======== Exercise inputs ========

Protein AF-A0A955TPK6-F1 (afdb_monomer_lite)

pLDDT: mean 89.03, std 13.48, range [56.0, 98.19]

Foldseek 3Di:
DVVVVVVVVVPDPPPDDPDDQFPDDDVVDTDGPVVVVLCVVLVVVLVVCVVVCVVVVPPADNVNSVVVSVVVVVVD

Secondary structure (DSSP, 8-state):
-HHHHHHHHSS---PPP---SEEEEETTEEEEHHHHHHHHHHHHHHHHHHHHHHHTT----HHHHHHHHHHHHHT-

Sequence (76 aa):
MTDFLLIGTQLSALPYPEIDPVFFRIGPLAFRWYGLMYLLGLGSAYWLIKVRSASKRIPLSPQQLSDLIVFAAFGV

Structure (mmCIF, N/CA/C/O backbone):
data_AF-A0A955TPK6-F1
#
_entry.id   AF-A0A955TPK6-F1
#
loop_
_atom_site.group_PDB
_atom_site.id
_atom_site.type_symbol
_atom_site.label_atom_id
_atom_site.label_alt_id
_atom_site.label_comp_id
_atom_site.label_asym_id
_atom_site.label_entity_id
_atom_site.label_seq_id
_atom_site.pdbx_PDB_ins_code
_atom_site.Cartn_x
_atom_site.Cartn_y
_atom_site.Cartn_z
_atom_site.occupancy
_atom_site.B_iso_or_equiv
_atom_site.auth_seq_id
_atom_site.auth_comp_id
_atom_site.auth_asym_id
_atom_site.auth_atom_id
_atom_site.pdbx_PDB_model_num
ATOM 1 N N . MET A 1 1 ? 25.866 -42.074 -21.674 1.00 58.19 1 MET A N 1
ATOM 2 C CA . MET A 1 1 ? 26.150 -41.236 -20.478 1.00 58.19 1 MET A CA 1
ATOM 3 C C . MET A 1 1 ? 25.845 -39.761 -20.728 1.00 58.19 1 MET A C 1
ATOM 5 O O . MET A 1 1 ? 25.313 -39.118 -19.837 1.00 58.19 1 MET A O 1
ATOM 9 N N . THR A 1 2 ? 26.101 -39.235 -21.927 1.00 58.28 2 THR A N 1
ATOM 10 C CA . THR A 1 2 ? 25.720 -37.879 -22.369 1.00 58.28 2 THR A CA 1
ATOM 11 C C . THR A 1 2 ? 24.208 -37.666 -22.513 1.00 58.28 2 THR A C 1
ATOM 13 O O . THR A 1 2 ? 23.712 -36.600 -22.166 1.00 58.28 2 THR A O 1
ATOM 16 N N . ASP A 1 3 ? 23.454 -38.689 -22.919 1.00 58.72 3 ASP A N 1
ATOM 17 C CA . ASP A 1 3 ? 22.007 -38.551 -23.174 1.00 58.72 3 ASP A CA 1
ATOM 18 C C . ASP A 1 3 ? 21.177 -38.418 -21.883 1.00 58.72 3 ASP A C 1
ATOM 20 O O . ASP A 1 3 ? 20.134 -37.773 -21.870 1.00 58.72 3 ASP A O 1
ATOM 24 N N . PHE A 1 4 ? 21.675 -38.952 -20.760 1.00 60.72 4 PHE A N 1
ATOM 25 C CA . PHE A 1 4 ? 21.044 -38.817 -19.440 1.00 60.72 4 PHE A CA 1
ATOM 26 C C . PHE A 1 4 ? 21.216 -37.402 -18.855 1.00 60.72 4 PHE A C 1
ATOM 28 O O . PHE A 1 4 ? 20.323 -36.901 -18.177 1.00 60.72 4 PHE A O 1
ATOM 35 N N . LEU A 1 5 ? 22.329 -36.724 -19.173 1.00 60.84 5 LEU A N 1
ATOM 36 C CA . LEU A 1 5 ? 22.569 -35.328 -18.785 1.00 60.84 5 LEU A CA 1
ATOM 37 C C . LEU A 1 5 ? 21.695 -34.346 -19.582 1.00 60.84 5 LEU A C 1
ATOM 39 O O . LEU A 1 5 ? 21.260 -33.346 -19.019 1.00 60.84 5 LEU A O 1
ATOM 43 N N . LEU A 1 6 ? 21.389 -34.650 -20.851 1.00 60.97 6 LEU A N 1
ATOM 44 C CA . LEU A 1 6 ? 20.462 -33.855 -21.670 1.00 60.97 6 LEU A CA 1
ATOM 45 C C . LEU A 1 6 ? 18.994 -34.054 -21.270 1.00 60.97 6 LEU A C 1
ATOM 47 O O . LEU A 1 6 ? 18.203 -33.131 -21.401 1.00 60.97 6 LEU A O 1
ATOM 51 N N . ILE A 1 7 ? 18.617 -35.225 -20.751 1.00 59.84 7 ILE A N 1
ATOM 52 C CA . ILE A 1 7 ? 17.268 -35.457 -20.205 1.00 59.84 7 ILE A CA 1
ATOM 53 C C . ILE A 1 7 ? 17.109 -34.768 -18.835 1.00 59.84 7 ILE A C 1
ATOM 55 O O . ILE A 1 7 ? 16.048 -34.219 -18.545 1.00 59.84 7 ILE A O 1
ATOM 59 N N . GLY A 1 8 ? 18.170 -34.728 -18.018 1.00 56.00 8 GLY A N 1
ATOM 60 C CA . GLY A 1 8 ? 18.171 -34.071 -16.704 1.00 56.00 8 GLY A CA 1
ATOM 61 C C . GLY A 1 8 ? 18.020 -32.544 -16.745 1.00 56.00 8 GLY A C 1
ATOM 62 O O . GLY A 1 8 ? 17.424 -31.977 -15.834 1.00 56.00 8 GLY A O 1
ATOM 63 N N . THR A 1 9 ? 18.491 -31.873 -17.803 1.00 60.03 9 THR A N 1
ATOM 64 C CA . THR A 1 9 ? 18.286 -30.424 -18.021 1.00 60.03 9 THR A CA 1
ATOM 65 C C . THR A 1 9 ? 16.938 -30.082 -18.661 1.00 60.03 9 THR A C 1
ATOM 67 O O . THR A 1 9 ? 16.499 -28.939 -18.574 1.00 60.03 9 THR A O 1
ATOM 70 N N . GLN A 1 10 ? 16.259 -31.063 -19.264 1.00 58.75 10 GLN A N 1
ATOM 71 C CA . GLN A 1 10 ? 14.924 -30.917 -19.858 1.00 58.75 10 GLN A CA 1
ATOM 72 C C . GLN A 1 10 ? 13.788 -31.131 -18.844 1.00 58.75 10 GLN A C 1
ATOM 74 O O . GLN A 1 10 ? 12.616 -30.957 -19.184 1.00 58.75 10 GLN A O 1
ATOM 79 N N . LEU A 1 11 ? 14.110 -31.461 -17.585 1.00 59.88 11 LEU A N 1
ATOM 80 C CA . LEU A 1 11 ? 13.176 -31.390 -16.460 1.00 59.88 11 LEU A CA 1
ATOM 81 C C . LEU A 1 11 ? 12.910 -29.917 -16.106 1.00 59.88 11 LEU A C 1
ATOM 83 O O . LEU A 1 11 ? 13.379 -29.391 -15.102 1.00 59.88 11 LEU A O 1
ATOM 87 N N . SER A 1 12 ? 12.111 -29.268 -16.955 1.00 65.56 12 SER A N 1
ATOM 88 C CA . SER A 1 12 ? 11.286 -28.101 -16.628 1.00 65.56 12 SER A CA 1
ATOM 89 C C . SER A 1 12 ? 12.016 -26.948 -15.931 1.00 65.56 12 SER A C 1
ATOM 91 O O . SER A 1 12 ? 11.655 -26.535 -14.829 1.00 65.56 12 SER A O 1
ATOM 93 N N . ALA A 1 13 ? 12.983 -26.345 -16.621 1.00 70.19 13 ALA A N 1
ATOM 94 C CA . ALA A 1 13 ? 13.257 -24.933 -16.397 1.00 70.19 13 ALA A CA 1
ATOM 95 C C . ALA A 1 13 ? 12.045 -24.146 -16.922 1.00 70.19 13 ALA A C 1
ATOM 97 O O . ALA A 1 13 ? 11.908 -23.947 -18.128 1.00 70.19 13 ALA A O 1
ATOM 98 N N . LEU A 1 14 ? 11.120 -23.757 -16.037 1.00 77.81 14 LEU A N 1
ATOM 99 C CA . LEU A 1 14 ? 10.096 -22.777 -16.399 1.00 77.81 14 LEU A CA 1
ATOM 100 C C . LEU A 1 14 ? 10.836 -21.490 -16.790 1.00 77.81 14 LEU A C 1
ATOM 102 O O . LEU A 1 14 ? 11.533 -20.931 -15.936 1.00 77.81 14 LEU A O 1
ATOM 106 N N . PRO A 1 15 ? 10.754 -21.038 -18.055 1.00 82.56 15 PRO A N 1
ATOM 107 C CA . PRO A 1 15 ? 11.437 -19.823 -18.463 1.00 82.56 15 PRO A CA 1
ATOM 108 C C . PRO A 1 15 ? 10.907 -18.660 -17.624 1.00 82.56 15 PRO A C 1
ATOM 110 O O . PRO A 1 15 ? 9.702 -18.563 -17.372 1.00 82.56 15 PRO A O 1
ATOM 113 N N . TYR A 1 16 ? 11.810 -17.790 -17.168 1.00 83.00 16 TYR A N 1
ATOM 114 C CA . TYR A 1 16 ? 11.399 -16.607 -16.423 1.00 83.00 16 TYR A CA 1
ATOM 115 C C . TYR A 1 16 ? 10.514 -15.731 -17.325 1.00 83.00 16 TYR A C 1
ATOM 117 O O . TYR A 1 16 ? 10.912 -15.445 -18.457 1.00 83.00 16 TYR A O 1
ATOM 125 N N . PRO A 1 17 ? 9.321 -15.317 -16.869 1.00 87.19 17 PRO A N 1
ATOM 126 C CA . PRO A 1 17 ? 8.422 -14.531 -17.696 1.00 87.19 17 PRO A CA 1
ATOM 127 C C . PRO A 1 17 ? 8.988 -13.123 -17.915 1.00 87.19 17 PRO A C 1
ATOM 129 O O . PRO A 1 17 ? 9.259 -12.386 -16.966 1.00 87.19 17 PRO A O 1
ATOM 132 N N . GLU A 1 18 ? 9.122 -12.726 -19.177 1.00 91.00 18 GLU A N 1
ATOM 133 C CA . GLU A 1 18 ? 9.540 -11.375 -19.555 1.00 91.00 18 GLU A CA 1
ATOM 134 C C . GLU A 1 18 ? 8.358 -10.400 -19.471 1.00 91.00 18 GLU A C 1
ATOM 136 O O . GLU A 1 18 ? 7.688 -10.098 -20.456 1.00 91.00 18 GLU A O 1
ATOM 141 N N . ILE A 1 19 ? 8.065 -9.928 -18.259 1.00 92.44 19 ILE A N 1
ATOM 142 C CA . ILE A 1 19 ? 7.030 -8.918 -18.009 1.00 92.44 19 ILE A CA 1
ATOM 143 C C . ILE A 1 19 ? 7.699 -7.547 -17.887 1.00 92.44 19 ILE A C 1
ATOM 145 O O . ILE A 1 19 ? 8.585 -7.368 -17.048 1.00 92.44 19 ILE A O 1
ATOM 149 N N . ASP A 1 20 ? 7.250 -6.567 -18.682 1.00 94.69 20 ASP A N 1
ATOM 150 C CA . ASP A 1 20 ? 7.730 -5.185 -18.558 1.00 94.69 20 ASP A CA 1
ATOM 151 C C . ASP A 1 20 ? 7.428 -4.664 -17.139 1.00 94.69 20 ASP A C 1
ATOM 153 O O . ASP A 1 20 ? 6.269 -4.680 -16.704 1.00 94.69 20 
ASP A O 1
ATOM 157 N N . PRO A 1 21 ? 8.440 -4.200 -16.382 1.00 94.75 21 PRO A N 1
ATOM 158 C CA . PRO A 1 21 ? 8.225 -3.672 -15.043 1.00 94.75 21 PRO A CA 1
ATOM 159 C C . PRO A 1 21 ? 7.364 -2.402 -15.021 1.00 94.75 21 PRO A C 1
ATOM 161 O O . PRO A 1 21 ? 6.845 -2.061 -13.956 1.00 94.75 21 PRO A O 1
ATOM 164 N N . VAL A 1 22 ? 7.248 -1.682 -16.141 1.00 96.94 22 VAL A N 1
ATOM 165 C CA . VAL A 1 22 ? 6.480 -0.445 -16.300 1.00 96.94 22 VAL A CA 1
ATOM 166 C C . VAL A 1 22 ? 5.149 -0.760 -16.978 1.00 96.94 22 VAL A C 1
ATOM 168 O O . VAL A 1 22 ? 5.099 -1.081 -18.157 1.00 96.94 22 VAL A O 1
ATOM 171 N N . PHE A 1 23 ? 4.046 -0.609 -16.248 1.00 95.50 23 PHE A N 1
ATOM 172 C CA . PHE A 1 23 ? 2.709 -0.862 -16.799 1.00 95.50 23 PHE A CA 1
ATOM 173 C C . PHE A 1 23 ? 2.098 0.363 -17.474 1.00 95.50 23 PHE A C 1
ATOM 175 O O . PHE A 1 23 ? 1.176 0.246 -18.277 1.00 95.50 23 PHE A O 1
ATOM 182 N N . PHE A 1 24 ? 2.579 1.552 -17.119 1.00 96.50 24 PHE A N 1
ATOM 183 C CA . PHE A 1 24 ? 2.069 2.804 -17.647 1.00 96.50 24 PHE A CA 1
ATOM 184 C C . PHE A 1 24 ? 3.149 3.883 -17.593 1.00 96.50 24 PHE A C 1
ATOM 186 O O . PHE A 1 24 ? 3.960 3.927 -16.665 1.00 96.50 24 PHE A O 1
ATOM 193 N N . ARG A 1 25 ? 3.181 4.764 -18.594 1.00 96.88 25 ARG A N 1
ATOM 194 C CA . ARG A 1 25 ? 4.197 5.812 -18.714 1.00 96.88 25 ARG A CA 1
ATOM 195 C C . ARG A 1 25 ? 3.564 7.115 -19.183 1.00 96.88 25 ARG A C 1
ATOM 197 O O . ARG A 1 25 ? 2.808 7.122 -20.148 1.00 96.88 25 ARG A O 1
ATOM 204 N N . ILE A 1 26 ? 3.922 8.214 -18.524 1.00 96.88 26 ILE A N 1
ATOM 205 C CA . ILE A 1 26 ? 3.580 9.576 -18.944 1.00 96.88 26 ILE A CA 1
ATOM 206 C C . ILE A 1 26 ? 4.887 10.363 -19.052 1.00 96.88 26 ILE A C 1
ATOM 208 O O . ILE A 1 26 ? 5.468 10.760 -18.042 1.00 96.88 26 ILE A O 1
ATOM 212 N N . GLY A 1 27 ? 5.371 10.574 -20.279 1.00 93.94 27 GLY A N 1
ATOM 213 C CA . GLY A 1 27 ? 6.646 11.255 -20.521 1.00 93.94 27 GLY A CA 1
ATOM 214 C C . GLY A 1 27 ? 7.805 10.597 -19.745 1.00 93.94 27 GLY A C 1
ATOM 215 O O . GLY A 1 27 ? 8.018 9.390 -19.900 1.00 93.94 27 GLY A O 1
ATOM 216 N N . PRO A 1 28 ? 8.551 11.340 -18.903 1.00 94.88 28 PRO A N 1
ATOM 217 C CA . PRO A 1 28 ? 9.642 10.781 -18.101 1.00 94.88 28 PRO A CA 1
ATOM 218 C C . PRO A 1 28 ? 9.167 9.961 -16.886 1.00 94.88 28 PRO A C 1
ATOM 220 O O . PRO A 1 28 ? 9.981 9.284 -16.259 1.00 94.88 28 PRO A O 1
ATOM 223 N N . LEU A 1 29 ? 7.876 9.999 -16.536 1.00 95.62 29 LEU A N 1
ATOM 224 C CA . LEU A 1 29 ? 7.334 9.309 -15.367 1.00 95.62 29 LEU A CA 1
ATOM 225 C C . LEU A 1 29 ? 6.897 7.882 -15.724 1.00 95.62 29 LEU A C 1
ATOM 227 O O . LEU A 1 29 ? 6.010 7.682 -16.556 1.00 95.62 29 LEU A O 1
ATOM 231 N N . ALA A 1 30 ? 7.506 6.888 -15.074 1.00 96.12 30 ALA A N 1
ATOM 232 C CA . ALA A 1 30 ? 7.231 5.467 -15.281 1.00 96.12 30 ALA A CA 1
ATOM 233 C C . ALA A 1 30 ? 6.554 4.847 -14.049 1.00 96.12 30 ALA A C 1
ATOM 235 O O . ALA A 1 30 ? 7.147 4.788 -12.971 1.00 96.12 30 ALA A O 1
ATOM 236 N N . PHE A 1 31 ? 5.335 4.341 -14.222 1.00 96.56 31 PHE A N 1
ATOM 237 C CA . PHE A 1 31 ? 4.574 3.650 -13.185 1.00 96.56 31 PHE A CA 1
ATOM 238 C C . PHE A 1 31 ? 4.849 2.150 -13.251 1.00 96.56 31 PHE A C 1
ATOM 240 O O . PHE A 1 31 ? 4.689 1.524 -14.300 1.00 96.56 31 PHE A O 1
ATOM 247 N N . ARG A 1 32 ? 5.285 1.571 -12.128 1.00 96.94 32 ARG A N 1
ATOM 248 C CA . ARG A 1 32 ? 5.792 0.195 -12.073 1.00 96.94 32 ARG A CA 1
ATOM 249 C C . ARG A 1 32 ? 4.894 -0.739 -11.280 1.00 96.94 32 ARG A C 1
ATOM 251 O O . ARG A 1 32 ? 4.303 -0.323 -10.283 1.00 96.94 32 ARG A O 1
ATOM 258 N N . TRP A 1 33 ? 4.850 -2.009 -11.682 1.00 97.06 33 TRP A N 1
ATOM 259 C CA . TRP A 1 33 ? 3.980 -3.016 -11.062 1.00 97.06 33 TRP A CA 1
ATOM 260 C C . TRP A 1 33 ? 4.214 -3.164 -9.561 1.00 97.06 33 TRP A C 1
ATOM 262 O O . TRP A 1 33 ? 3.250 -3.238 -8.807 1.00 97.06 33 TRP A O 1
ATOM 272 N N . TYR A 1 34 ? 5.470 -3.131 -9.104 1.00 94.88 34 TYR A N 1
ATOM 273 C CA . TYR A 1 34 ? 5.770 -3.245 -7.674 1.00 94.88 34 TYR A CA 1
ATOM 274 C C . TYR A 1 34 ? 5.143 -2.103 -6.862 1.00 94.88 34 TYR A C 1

========

Assignment => Everything from the first line of the data through the line holding "ATOM 17 C CA" should be output exactly, and no other lines.

Worked solution =>
Protein AF-A0A955TPK6-F1 (afdb_monomer_lite)

pLDDT: mean 89.03, std 13.48, range [56.0, 98.19]

Foldseek 3Di:
DVVVVVVVVVPDPPPDDPDDQFPDDDVVDTDGPVVVVLCVVLVVVLVVCVVVCVVVVPPADNVNSVVVSVVVVVVD

Secondary structure (DSSP, 8-state):
-HHHHHHHHSS---PPP---SEEEEETTEEEEHHHHHHHHHHHHHHHHHHHHHHHTT----HHHHHHHHHHHHHT-

Sequence (76 aa):
MTDFLLIGTQLSALPYPEIDPVFFRIGPLAFRWYGLMYLLGLGSAYWLIKVRSASKRIPLSPQQLSDLIVFAAFGV

Structure (mmCIF, N/CA/C/O backbone):
data_AF-A0A955TPK6-F1
#
_entry.id   AF-A0A955TPK6-F1
#
loop_
_atom_site.group_PDB
_atom_site.id
_atom_site.type_symbol
_atom_site.label_atom_id
_atom_site.label_alt_id
_atom_site.label_comp_id
_atom_site.label_asym_id
_atom_site.label_entity_id
_atom_site.label_seq_id
_atom_site.pdbx_PDB_ins_code
_atom_site.Cartn_x
_atom_site.Cartn_y
_atom_site.Cartn_z
_atom_site.occupancy
_atom_site.B_iso_or_equiv
_atom_site.auth_seq_id
_atom_site.auth_comp_id
_atom_site.auth_asym_id
_atom_site.auth_atom_id
_atom_site.pdbx_PDB_model_num
ATOM 1 N N . MET A 1 1 ? 25.866 -42.074 -21.674 1.00 58.19 1 MET A N 1
ATOM 2 C CA . MET A 1 1 ? 26.150 -41.236 -20.478 1.00 58.19 1 MET A CA 1
ATOM 3 C C . MET A 1 1 ? 25.845 -39.761 -20.728 1.00 58.19 1 MET A C 1
ATOM 5 O O . MET A 1 1 ? 25.313 -39.118 -19.837 1.00 58.19 1 MET A O 1
ATOM 9 N N . THR A 1 2 ? 26.101 -39.235 -21.927 1.00 58.28 2 THR A N 1
ATOM 10 C CA . THR A 1 2 ? 25.720 -37.879 -22.369 1.00 58.28 2 THR A CA 1
ATOM 11 C C . THR A 1 2 ? 24.208 -37.666 -22.513 1.00 58.28 2 THR A C 1
ATOM 13 O O . THR A 1 2 ? 23.712 -36.600 -22.166 1.00 58.28 2 THR A O 1
ATOM 16 N N . ASP A 1 3 ? 23.454 -38.689 -22.919 1.00 58.72 3 ASP A N 1
ATOM 17 C CA . ASP A 1 3 ? 22.007 -38.551 -23.174 1.00 58.72 3 ASP A CA 1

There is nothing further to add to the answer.